Enjoy the photos!  :Grin: 

Foreground a little overexposed.
These guys are waiting for feeding time.



This picture is a little blurred due to the angle it was shot.
You can tell its a feeding frenzy with the food particles all around!

----------


## Panut

its from lfs or owner?

----------


## Samuel2618

Nice.. That is C. Hastatus.. Hope they will reach our shore soon.. Really miss them a lot in my tank last time..

----------


## whiskerbreed

Nice! 
I can see quite a few females..maybe one day they'll breed for you!
 :Grin: 

Haiz..reminds me of my C. hastatus.
 :Smile: 


SuD
 :Cool:

----------


## properfool

Bleah what a cruel title...I'm sure you got all the C. hastatus maniacs excited and ready to dash to the LFS for a moment there

----------


## leeruisheng

Wah nice. These fishes just introduced into the tank? Cause they looked rather pale.

----------


## benny

OOHHH!!!!!! Such lovely fishes! This species is one of my favorite!!

I do hope they breed too!!

Cheers,

----------


## ranmasatome

I'm sure they will breed. But need to fatten them up first...  :Smile:

----------


## aquanatix

ARGH! What a misleading post! And there i was wondering why this wasn't posted in the aquatalk area with the other sightings thread!
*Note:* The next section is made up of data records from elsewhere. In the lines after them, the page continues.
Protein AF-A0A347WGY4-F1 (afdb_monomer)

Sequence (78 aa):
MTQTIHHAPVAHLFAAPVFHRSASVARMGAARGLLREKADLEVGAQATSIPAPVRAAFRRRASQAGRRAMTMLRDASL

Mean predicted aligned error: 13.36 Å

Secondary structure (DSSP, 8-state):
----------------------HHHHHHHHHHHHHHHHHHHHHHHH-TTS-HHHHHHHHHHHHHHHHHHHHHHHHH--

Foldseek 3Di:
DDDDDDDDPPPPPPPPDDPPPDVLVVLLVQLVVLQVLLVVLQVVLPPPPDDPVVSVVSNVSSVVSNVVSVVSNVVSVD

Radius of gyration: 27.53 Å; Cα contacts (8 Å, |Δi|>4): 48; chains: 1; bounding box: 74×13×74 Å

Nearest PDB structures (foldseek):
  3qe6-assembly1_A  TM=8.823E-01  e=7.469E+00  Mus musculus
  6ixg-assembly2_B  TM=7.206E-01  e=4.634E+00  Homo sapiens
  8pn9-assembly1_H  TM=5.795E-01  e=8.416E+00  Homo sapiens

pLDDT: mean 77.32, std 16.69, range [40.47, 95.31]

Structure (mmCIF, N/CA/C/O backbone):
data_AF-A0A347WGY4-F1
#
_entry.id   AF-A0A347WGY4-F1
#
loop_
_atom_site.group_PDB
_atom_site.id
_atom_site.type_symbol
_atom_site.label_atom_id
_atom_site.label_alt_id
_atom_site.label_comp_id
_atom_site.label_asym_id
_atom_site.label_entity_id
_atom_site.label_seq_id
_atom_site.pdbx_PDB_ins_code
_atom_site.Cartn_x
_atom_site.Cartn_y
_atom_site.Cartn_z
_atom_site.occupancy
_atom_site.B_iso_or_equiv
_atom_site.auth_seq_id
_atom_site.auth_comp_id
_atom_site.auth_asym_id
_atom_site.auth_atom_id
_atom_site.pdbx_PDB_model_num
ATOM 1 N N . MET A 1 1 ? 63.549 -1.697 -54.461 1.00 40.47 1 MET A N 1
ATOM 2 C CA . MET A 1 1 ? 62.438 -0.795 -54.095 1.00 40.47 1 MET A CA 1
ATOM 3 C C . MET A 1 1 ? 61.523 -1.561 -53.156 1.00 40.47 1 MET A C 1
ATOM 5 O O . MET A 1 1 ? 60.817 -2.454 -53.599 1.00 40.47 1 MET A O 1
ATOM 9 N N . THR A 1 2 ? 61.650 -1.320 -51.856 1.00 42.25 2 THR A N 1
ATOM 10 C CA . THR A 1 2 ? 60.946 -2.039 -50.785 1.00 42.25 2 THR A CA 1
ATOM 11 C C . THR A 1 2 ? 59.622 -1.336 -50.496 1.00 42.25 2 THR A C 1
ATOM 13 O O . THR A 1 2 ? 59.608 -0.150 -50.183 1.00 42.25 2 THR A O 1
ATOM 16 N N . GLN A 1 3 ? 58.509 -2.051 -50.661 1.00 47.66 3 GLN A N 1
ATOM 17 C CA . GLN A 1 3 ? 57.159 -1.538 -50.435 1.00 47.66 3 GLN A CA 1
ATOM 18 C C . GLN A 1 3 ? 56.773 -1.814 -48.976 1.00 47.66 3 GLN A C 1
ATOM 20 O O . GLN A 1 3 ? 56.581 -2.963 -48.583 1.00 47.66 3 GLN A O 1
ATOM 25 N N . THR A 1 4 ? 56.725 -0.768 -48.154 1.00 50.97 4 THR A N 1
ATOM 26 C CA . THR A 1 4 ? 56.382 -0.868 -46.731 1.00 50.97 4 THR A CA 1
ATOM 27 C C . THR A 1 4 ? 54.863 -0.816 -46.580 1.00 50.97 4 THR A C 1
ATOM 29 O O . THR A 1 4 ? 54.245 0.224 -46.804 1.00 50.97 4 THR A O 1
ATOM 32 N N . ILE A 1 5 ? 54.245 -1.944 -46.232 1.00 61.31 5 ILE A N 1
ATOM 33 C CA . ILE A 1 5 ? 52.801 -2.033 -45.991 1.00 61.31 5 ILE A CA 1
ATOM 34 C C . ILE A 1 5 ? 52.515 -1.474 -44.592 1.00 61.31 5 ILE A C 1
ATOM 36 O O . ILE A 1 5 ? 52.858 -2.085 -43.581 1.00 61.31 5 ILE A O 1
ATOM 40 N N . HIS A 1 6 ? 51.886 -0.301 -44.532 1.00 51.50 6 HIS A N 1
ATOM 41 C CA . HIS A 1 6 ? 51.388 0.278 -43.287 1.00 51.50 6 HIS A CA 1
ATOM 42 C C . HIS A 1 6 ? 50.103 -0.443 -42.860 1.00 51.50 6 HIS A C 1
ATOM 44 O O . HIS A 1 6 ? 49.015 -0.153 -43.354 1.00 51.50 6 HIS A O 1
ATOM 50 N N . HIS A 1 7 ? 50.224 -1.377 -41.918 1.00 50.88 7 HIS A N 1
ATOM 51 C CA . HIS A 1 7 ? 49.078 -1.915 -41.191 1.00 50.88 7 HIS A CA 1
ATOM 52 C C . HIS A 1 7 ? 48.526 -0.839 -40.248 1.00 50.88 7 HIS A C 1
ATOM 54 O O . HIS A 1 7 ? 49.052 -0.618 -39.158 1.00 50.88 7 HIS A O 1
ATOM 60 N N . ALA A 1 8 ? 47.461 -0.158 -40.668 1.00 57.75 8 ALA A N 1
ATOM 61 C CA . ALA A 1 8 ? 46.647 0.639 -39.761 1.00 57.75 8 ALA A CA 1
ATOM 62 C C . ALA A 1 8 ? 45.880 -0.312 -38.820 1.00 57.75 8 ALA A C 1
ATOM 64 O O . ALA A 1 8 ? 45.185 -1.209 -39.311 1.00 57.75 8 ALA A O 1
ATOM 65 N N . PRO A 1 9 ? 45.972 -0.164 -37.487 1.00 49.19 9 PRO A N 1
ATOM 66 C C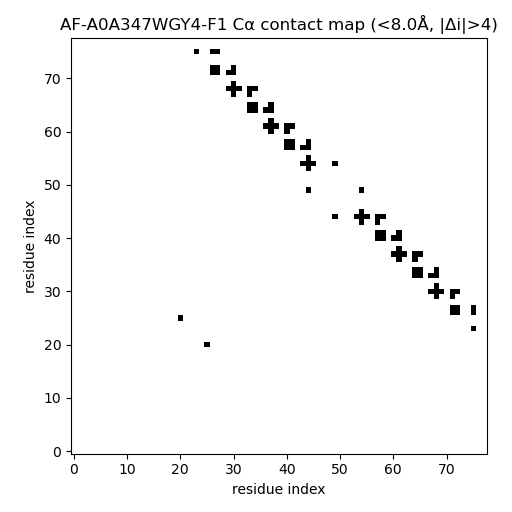A . PRO A 1 9 ? 45.136 -0.940 -36.592 1.00 49.19 9 PRO A CA 1
ATOM 67 C C . PRO A 1 9 ? 43.708 -0.408 -36.710 1.00 49.19 9 PRO A C 1
ATOM 69 O O . PRO A 1 9 ? 43.408 0.713 -36.297 1.00 49.19 9 PRO A O 1
ATOM 72 N N . VAL A 1 10 ? 42.816 -1.215 -37.285 1.00 54.50 10 VAL A N 1
ATOM 73 C CA . VAL A 1 10 ? 41.375 -0.977 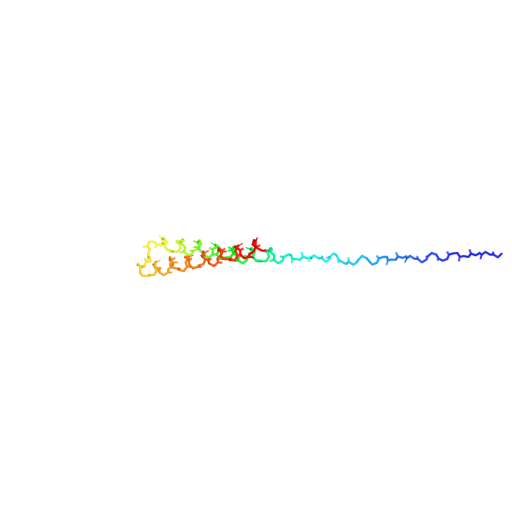-37.205 1.00 54.50 10 VAL A CA 1
ATOM 74 C C . VAL A 1 10 ? 40.974 -1.202 -35.750 1.00 54.50 10 VAL A C 1
ATOM 76 O O . VAL A 1 10 ? 40.613 -2.307 -35.347 1.00 54.50 10 VAL A O 1
ATOM 79 N N . ALA A 1 11 ? 41.075 -0.146 -34.945 1.00 51.78 11 ALA A N 1
ATOM 80 C CA . ALA A 1 11 ? 40.427 -0.059 -33.651 1.00 51.78 11 ALA A CA 1
ATOM 81 C C . ALA A 1 11 ? 38.914 -0.031 -33.906 1.00 51.78 11 ALA A C 1
ATOM 83 O O . ALA A 1 11 ? 38.298 1.029 -33.998 1.00 51.78 11 ALA A O 1
ATOM 84 N N . HIS A 1 12 ? 38.327 -1.213 -34.110 1.00 53.69 12 HIS A N 1
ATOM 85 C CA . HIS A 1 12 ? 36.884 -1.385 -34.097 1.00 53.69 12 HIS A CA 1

Damn they're beautiful! Wonder who's the lucky guy who's hoarding these little buggers! :Evil:  Anyway,looks like he managed to breed them over the years? Anymore info regarding these fishes _celtic_?

----------


## celticfish

Sorry to get some of you so excited with the post and pictures...  :Roll Eyes: 
I had done some searching in the forum and realized the last sighting was in second half 2002!  :Shocked: 

@ whiskerbreed,
Now that's good news on the females!

@ leeruisheng,
Yes, I thought they were looking a little pale too.
But I did overexpose the shots though.
Hopefully thats the cause.


The fish were imported "manually"...  :Grin: 
For some reason or another the LFS/farms have not been too interested in these cute cories.
Maybe I can bring my camera and show auntie the pictures.
I suspect there may be enough numbers to make a "special request".
But no promises on this okay?  :Opps: 

But if that fails, rest assured the owner is definitely trying his darndest to breed them!  :Laughing: 
They do need some fattening up as Ranma suggest though.
However, I also realize that there are some with black eyes in the group.
That's good news people.
Its one of the signs that the female are "ready to drop"!  :Wink:

----------


## aquanatix

Imported manually?Any idea which exact country?
But still it's good news,at the very least someone here has them and trying to breed them! Let's just hope auntie will consider a special shipment!sigh~ :Sad:

----------


## Cpark188

I saw many corydoras Panda at polyart, very cute looking baby panda.

----------


## celticfish

Actually the LFS are dependent on the "importers" to bring in any fish.
If the margins are good they will keep bringing them in "while stocks lasts".
Just like last years L046 diarrhea...  :Grin: 

I managed to get some of these beauties for myself and they have been doing "it" consistently for sometime now...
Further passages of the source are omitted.